#### Collected data
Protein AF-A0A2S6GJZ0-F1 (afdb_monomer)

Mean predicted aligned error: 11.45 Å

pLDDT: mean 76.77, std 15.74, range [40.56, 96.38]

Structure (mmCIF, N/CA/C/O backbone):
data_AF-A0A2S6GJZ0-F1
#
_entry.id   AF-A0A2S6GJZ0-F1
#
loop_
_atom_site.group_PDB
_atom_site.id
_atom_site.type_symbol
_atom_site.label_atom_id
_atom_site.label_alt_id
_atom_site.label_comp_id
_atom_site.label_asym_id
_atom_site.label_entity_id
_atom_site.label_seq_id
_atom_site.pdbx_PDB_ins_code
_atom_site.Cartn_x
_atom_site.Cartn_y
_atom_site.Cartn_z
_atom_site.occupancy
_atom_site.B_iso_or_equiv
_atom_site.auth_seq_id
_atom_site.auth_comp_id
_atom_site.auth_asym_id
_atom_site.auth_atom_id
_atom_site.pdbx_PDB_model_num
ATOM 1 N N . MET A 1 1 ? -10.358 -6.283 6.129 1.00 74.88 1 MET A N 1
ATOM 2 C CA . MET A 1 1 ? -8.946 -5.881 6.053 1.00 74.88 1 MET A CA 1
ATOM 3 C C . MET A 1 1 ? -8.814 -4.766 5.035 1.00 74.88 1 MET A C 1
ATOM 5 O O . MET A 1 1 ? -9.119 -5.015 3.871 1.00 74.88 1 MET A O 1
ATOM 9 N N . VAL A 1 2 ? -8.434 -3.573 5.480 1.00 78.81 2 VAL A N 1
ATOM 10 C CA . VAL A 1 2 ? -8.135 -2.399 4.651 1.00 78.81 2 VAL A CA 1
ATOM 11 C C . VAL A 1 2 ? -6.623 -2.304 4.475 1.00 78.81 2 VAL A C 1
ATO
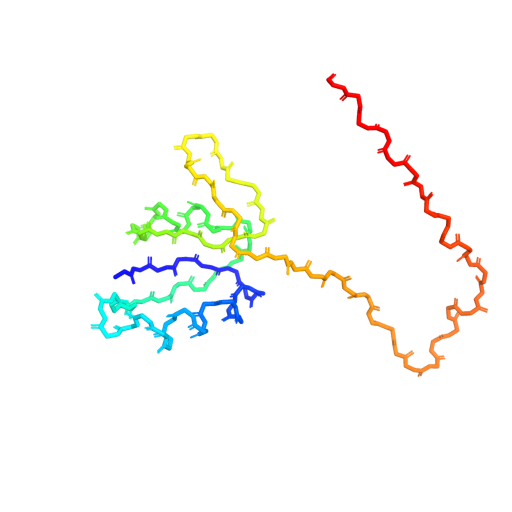M 13 O O . VAL A 1 2 ? -5.879 -2.453 5.446 1.00 78.81 2 VAL A O 1
ATOM 16 N N . VAL A 1 3 ? -6.164 -2.101 3.241 1.00 76.69 3 VAL A N 1
ATOM 17 C CA . VAL A 1 3 ? -4.732 -2.094 2.908 1.00 76.69 3 VAL A CA 1
ATOM 18 C C . VAL A 1 3 ? -4.343 -0.805 2.196 1.00 76.69 3 VAL A C 1
ATOM 20 O O . VAL A 1 3 ? -4.845 -0.537 1.107 1.00 76.69 3 VAL A O 1
ATOM 23 N N . ALA A 1 4 ? -3.392 -0.060 2.765 1.00 75.19 4 ALA A N 1
ATOM 24 C CA . ALA A 1 4 ? -2.747 1.066 2.089 1.00 75.19 4 ALA A CA 1
ATOM 25 C C . ALA A 1 4 ? -1.518 0.582 1.302 1.00 75.19 4 ALA A C 1
ATOM 27 O O . ALA A 1 4 ? -0.703 -0.180 1.837 1.00 75.19 4 ALA A O 1
ATOM 28 N N . GLN A 1 5 ? -1.361 0.988 0.037 1.00 73.38 5 GLN A N 1
ATOM 29 C CA . GLN A 1 5 ? -0.231 0.526 -0.779 1.00 73.38 5 GLN A CA 1
ATOM 30 C C . GLN A 1 5 ? 0.222 1.481 -1.887 1.00 73.38 5 GLN A C 1
ATOM 32 O O . GLN A 1 5 ? -0.558 2.269 -2.417 1.00 73.38 5 GLN A O 1
ATOM 37 N N . ALA A 1 6 ? 1.488 1.321 -2.286 1.00 68.75 6 ALA A N 1
ATOM 38 C CA . ALA A 1 6 ? 2.058 1.962 -3.467 1.00 68.75 6 ALA A CA 1
ATOM 39 C C . ALA A 1 6 ? 1.757 1.178 -4.772 1.00 68.75 6 ALA A C 1
ATOM 41 O O . ALA A 1 6 ? 1.599 -0.049 -4.736 1.00 68.75 6 ALA A O 1
ATOM 42 N N . PRO A 1 7 ? 1.785 1.827 -5.95
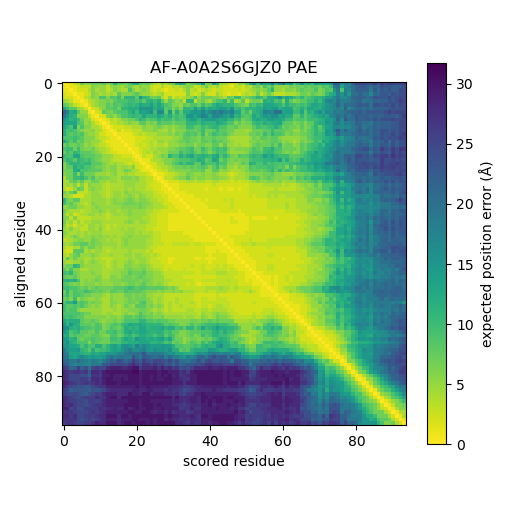3 1.00 64.62 7 PRO A N 1
ATOM 43 C CA . PRO A 1 7 ? 1.365 1.211 -7.222 1
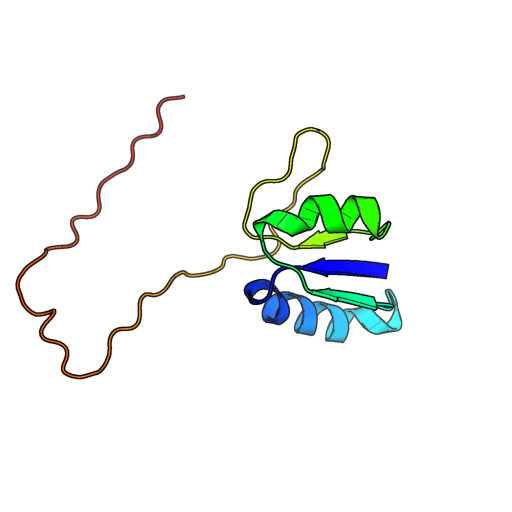.00 64.62 7 PRO A CA 1
ATOM 44 C C . PRO A 1 7 ? 2.183 -0.024 -7.651 1.00 64.62 7 PRO A C 1
ATOM 46 O O . PRO A 1 7 ? 1.694 -0.907 -8.357 1.00 64.62 7 PRO A O 1
ATOM 49 N N . SER A 1 8 ? 3.452 -0.122 -7.235 1.00 61.66 8 SER A N 1
ATOM 50 C CA . SER A 1 8 ? 4.334 -1.245 -7.593 1.00 61.66 8 SER A CA 1
ATOM 51 C C . SER A 1 8 ? 4.049 -2.527 -6.800 1.00 61.66 8 SER A C 1
ATOM 53 O O . SER A 1 8 ? 4.368 -3.621 -7.271 1.00 61.66 8 SER A O 1
ATOM 55 N N . SER A 1 9 ? 3.405 -2.424 -5.633 1.00 61.78 9 SER A N 1
ATOM 56 C CA . SER A 1 9 ? 3.035 -3.570 -4.788 1.00 61.78 9 SER A CA 1
ATOM 57 C C . SER A 1 9 ? 1.729 -4.260 -5.192 1.00 61.78 9 SER A C 1
ATOM 59 O O . SER A 1 9 ? 1.500 -5.399 -4.778 1.00 61.78 9 SER A O 1
ATOM 61 N N . THR A 1 10 ? 0.931 -3.660 -6.079 1.00 63.59 10 THR A N 1
ATOM 62 C CA . THR A 1 10 ? -0.371 -4.189 -6.524 1.00 63.59 10 THR A CA 1
ATOM 63 C C . THR A 1 10 ? -0.268 -5.605 -7.111 1.00 63.59 10 THR A C 1
ATOM 65 O O . THR A 1 10 ? -1.151 -6.443 -6.917 1.00 63.59 10 THR A O 1
ATOM 68 N N . ARG A 1 11 ? 0.861 -5.941 -7.758 1.00 64.81 11 ARG A N 1
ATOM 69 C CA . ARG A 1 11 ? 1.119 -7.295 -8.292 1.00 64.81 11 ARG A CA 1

#### Problem description
The answer should consist of the lines from the one with "ATOM 63 C C" through the last line of the entries, duplicated exactly and nothing more.

#### Your solution
ATOM 63 C C . THR A 1 10 ? -0.268 -5.605 -7.111 1.00 63.59 10 THR A C 1
ATOM 65 O O . THR A 1 10 ? -1.151 -6.443 -6.917 1.00 63.59 10 THR A O 1
ATOM 68 N N . ARG A 1 11 ? 0.861 -5.941 -7.758 1.00 64.81 11 ARG A N 1
ATOM 69 C CA . ARG A 1 11 ? 1.119 -7.295 -8.292 1.00 64.81 11 ARG A CA 1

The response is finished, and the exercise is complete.